Now I like schadenfreude as much as the next lawyer, and there’s something superficially gratifying about seeing a lawyer-party and their lawyers thrown thrown out for being over-litigious, but the old Superior Court opinion dismissing the fee dispute case deserves scrutiny.

No court is under any obligation to review, as the defendants initially raised to the trial court following the trial, one-hundred-and-four separate claimed errors.

But courts are obligated to review the fundamental merits of the action. With regard to the Superior Court, Pa.R.A.P. 105 provides:

These rules shall be liberally construed to secure the just, speedy and inexpensive determination of every matter to which they are applicable. In the interest of expediting decision, or for other good cause shown, an appellate court may … disregard the requirements or provisions of any of these rules in a particular case on application of a party or on its own motion and may order proceedings in accordance with its direction.

In the fee dispute case, the trial court didn’t exercise its own powers to reject the Pa.R.A.P. 1925(b) statements filed (the ones with the “104 issues”), it just went on to write an opinion. Even though, by the time the appeal got to the Superior Court, Epstein and his firm had whittled down their appeal to eleven issues, the Superior Court decided on its own to dismiss the whole appeal due to the initial overloading of the 1925(b) statements.

Would it have been so difficult for the Superior Court to have simply sanctioned the defendants instead of dismissing the appeal entirely? They could have ordered a sanctions fee be paid to the court, or could have bounced the briefs and limited the defendants to a particular number of issues. There are long-standing rules-of-thumb adhered to by appellate lawyers that appellants shouldn’t typically raise more than a handful of issues anyway, so why not simply order them to re-file their briefs raising only four issues each? That would have penalized them without deciding the case on the merits, and would have helped the court system recover some of the time wasted from the over-litigating of the case at the trial level.

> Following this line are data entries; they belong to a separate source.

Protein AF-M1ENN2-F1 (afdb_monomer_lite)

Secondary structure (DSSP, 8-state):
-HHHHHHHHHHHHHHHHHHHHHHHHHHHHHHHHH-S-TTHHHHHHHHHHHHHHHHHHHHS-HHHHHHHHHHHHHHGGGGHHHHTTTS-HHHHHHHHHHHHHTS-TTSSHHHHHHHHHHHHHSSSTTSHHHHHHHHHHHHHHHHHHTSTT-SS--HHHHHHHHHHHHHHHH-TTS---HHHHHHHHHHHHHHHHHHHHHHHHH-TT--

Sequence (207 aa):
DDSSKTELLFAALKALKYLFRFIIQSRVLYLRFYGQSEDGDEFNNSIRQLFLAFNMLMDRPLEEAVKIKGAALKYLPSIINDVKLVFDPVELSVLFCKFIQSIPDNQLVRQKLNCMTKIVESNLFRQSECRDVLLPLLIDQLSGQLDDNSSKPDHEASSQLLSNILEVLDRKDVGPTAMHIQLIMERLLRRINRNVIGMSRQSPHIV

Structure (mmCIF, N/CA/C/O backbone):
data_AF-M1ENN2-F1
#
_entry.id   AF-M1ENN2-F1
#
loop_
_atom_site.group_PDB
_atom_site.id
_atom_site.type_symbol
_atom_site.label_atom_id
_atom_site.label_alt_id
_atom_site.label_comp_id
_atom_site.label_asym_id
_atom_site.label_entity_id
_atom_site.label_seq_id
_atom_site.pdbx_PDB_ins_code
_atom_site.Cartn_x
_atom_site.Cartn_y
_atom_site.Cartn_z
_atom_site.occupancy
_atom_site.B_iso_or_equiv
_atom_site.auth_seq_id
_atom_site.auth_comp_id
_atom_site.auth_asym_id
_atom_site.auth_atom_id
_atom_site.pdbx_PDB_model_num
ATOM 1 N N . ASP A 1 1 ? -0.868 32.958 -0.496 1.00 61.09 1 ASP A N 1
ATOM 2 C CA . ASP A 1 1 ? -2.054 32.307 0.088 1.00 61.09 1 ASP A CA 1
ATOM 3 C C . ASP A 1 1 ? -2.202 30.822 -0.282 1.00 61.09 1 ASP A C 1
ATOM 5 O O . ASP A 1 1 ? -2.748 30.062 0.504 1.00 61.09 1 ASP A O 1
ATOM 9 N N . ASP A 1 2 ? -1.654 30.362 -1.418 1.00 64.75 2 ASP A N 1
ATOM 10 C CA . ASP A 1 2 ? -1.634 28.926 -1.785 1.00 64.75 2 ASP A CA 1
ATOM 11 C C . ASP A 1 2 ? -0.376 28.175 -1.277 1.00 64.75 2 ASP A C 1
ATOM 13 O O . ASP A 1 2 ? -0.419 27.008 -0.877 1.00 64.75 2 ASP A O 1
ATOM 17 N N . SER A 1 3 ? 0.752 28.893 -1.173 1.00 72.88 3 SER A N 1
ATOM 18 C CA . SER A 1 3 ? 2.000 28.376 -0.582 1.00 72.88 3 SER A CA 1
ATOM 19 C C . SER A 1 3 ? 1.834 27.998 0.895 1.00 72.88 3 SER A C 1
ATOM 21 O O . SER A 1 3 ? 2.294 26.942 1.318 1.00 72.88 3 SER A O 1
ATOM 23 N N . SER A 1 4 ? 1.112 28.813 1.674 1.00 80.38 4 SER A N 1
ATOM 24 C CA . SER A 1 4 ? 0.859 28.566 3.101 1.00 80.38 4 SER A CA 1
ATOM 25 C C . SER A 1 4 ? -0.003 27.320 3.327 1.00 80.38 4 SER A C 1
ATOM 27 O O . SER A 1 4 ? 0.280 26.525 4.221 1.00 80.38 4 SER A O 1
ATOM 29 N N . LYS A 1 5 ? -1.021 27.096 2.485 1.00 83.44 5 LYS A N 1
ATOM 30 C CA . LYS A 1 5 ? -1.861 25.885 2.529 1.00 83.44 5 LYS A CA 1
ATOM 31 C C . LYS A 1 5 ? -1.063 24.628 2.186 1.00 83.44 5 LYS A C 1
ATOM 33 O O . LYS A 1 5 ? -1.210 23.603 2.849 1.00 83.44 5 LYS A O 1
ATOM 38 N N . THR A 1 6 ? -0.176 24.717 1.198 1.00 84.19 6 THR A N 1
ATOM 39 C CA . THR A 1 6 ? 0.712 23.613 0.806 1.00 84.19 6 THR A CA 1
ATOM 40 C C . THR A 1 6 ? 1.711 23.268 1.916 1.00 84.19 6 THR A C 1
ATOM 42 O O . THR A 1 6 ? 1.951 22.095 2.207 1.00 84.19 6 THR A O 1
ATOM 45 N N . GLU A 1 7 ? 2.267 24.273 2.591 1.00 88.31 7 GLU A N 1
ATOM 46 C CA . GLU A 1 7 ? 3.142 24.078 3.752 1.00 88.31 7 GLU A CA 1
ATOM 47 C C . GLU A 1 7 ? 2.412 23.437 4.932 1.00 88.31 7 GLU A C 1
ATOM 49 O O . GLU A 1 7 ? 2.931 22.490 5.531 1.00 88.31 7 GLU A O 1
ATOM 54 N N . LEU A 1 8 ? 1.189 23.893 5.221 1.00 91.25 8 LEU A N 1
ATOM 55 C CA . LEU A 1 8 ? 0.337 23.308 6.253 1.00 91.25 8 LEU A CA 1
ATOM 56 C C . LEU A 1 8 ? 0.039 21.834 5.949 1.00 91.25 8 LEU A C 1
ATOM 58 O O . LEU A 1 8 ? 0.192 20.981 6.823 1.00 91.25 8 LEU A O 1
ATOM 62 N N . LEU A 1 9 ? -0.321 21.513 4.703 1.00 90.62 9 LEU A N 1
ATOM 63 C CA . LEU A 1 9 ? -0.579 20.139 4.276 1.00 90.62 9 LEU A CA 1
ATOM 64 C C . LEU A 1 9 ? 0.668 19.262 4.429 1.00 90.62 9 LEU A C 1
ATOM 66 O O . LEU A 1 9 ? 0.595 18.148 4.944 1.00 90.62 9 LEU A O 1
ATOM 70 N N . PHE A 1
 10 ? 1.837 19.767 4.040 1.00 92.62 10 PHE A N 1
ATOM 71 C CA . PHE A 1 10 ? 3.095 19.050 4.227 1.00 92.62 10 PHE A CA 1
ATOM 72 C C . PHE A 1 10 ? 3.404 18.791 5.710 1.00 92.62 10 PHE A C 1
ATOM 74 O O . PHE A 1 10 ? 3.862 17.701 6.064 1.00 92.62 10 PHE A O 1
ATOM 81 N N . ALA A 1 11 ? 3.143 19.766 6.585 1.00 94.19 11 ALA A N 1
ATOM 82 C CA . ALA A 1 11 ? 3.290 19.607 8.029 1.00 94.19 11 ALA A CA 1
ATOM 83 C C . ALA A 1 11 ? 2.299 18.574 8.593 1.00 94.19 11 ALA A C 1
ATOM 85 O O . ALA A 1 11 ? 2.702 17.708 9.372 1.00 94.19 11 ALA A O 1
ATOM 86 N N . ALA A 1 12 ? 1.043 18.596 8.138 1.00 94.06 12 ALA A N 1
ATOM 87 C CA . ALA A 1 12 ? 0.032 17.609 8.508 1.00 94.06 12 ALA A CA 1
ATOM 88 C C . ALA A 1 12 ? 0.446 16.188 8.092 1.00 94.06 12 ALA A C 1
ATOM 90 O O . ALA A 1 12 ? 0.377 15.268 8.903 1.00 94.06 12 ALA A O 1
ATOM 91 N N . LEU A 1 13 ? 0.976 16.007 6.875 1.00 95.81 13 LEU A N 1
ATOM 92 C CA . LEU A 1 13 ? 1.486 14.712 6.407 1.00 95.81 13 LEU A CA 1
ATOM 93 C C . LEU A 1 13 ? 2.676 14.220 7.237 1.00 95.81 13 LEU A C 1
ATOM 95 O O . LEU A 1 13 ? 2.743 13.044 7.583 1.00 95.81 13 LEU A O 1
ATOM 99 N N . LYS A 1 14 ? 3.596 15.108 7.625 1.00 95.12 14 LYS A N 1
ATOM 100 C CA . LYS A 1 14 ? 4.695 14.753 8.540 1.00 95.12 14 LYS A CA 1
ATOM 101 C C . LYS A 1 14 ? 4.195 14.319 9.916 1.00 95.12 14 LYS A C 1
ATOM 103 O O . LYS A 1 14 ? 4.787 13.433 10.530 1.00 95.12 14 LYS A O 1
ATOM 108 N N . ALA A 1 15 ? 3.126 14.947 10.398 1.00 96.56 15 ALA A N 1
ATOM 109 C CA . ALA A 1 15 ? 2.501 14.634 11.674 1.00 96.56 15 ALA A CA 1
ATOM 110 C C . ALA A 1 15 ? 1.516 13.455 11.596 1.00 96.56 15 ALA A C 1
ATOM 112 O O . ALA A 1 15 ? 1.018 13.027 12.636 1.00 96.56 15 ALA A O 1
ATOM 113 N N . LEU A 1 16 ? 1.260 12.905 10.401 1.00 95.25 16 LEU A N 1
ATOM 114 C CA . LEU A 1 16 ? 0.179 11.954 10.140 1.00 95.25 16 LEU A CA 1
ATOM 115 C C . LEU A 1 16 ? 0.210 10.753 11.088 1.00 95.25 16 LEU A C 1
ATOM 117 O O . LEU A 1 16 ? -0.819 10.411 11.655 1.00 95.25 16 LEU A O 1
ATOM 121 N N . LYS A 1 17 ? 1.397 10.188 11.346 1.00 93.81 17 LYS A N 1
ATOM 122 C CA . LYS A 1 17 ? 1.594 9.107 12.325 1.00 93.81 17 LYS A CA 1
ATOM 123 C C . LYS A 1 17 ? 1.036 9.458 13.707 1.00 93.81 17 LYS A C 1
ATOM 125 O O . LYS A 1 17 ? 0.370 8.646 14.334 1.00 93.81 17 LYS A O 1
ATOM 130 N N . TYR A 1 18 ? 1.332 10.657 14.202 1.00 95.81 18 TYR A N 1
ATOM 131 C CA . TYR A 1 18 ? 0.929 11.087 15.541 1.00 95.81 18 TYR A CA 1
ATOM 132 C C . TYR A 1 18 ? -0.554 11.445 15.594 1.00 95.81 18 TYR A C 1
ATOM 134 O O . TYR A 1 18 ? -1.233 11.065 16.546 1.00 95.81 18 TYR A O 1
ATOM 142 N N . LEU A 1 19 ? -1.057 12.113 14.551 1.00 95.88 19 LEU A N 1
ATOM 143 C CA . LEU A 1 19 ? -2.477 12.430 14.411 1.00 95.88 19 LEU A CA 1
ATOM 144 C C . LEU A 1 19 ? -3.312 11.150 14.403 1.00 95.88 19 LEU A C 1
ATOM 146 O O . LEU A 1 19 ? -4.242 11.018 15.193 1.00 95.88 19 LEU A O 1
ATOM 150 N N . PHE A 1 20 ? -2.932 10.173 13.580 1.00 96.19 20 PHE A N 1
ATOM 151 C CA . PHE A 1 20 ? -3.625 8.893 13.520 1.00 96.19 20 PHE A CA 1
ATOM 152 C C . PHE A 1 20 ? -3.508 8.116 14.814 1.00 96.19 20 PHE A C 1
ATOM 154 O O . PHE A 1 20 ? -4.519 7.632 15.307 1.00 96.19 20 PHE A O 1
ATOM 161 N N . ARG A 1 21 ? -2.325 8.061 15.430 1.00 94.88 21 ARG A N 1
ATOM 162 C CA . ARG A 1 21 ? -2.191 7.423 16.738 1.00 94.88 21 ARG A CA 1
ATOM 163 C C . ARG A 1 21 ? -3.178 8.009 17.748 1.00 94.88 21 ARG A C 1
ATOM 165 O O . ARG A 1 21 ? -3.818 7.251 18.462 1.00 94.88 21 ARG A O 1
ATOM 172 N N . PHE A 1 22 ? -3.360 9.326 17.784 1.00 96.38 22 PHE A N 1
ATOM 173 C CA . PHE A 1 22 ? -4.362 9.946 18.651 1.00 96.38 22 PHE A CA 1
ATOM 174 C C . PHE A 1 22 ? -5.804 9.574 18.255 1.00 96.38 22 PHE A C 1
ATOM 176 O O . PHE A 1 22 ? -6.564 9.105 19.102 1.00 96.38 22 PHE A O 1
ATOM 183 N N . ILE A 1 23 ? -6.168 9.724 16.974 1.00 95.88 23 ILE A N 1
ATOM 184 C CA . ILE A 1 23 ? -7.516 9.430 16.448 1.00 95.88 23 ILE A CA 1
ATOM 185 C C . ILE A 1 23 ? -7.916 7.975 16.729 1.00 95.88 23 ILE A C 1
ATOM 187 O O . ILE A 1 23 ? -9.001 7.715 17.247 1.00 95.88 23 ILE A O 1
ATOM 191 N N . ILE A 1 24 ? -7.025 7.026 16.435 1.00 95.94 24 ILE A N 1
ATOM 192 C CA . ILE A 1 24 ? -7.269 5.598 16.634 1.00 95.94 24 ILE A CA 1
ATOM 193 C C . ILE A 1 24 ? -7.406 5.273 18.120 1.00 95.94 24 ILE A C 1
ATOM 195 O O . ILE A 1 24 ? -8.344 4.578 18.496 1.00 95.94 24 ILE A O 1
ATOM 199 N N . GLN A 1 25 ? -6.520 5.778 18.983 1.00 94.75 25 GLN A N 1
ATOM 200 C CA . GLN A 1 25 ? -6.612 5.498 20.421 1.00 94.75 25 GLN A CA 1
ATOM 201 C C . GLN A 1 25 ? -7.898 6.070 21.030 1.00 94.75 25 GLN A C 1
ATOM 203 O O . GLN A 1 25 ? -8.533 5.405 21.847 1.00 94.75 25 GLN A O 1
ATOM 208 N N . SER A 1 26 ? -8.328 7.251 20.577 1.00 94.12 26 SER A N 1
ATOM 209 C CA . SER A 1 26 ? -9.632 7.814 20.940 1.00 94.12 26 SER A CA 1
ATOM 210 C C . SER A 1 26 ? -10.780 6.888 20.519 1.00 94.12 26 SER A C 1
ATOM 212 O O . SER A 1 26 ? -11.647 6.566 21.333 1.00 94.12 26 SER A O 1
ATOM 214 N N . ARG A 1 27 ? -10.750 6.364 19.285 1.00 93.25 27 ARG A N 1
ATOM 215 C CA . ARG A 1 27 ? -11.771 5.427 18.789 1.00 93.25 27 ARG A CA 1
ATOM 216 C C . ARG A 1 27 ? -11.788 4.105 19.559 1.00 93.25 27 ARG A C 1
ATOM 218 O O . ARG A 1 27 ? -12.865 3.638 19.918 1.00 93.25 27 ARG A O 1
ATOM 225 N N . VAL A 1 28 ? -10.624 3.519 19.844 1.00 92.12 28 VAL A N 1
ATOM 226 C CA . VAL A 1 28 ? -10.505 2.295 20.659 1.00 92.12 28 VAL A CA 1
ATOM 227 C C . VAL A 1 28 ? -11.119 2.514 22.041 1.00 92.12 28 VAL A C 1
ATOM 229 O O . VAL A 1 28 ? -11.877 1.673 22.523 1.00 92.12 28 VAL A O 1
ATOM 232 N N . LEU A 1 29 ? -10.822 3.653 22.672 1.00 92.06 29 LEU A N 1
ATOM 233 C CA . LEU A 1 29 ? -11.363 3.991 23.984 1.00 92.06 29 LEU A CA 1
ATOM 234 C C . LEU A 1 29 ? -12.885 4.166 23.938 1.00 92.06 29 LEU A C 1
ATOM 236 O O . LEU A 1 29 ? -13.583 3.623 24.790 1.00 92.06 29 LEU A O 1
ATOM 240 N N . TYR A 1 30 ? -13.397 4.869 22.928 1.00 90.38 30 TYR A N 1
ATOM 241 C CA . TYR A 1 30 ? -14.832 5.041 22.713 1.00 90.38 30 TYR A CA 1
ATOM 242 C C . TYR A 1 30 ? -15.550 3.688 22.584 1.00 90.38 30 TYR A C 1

After all, there were only six issues total decided in the appeal of the legal malpractice case:

Specifically, Judge Massiah-Jackson decided that if this Court had reached the merits, it would have: 1) upheld the award of $215,500 in compensatory damages because the evidence was sufficient for the jury to find an agreement to compensate Ms. Kanter for hours expended in the Tara M. matter and that that verdict represented payment for the amount of hours that Ms. Kanter believed that she had worked with respect to the Tara M. litigation; 2) determined that as a matter of law, Ms. Kanter was not entitled to a referral fee in the Tara M. case due to a impermissible conflict of interest resulting from her appointment as guardian ad litem and guardian of the estate of the child; 3) struck the trial court’s additur to the compensatory damages award; 4) reversed the award of punitive damages against Appellees; 5) vacated the award of fines for contempt; and 6) eliminated the award of attorneys’ fees to Ms. Kanter in connection with her pursuit of punitive damages.

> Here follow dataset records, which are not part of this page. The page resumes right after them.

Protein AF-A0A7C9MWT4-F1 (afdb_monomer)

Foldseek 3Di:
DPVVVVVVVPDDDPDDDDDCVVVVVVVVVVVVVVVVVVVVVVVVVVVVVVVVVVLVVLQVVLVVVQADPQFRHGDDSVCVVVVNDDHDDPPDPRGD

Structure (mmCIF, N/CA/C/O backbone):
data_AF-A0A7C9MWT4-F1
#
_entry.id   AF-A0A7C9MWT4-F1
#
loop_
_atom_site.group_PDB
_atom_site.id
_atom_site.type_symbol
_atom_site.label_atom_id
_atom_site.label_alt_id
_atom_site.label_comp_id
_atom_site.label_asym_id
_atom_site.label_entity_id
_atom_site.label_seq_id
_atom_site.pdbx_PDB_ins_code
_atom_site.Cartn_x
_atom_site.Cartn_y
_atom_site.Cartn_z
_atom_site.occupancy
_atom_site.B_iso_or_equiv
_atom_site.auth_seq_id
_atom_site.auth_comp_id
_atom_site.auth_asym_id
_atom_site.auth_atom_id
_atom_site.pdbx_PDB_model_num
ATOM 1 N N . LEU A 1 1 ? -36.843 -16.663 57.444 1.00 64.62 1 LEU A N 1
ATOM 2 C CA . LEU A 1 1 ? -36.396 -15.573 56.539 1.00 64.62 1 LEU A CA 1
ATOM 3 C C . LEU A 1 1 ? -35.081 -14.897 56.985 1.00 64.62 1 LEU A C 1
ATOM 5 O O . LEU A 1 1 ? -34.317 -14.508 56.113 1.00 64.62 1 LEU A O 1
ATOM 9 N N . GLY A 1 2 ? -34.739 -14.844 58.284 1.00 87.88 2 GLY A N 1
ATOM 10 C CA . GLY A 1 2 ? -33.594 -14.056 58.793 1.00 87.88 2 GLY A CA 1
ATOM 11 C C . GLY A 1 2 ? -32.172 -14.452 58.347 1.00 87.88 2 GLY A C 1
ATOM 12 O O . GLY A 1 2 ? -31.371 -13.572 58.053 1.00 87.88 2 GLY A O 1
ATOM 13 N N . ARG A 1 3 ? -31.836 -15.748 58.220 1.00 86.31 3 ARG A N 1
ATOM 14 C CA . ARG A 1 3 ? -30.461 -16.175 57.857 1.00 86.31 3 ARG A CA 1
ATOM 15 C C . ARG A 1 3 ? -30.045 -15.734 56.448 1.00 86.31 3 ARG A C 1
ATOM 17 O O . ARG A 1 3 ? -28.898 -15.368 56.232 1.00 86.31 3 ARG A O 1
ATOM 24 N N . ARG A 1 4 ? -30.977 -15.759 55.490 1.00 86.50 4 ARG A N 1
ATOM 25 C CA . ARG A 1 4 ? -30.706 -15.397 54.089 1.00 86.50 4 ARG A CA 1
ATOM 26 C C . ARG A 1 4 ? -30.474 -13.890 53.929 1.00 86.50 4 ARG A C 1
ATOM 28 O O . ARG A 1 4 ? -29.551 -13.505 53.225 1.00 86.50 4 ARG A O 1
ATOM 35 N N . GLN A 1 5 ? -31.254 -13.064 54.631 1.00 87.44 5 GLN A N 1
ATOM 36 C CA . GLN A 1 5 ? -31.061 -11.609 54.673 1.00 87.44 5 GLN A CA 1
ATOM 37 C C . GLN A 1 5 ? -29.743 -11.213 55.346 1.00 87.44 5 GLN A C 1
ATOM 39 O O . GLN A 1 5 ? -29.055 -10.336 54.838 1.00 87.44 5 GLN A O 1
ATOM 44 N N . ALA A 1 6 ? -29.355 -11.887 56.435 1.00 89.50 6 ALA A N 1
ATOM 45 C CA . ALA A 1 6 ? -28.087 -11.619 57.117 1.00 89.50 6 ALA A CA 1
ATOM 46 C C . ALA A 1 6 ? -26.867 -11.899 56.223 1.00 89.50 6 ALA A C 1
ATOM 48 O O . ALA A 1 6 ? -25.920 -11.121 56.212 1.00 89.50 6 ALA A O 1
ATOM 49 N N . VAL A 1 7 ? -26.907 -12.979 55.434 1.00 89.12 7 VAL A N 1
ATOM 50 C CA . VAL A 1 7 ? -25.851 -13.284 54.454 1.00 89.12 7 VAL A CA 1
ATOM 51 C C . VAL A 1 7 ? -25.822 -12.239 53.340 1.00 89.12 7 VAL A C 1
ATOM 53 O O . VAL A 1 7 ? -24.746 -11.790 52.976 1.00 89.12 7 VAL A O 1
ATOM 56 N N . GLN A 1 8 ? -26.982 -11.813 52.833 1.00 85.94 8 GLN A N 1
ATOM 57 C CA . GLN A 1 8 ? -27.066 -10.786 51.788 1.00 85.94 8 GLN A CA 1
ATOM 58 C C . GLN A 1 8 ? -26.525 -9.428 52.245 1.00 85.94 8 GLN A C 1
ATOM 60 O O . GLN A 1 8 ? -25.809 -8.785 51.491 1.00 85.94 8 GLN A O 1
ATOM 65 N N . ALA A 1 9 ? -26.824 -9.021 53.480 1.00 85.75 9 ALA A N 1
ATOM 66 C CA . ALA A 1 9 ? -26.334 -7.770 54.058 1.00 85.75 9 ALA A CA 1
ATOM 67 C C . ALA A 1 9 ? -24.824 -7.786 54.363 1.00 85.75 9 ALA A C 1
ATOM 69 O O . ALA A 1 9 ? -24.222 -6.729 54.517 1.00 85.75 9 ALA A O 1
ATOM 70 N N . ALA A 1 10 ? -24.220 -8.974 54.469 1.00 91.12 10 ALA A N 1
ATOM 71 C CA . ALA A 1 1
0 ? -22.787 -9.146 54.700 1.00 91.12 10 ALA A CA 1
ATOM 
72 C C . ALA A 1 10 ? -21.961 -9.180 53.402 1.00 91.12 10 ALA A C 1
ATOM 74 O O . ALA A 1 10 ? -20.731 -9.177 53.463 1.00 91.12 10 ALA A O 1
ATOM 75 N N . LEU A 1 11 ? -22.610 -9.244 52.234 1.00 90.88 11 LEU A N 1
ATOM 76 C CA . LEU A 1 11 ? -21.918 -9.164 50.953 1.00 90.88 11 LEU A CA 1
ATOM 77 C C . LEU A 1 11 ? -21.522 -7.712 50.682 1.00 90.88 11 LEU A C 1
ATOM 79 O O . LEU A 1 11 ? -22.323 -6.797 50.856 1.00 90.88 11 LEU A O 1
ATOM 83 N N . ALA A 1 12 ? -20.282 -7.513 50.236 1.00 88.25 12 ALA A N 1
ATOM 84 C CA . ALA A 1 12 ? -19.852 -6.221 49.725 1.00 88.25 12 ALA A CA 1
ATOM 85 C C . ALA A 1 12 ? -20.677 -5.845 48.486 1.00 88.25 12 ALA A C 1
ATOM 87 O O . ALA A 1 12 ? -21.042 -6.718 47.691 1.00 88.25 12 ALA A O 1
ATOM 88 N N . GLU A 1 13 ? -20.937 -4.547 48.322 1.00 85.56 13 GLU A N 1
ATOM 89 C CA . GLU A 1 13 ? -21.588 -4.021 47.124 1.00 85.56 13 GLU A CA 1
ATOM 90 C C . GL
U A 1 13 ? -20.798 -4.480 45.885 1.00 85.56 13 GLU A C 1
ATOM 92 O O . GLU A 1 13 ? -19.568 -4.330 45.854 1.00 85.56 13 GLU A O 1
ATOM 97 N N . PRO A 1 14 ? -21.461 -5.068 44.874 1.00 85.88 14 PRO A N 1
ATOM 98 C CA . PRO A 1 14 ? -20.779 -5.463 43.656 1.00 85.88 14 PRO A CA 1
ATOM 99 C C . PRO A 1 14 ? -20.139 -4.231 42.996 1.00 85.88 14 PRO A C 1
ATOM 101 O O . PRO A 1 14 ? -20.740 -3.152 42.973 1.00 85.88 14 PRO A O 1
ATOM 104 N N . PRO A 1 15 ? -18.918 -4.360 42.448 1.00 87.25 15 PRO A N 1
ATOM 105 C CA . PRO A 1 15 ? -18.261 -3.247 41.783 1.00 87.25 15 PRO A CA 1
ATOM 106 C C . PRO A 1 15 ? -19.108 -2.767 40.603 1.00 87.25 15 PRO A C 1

The first issue wasn’t even the defendants’ issue, so we can ignore it. As the Superior Court just ruled, in a slim 32 pages, the defendants would have won on all five main issues. If the Superior Court had simply done that in the first place and focused on the “just, speedy and inexpensive determination of every matter,” it could have spared everyone, including the courts, another round of litigation.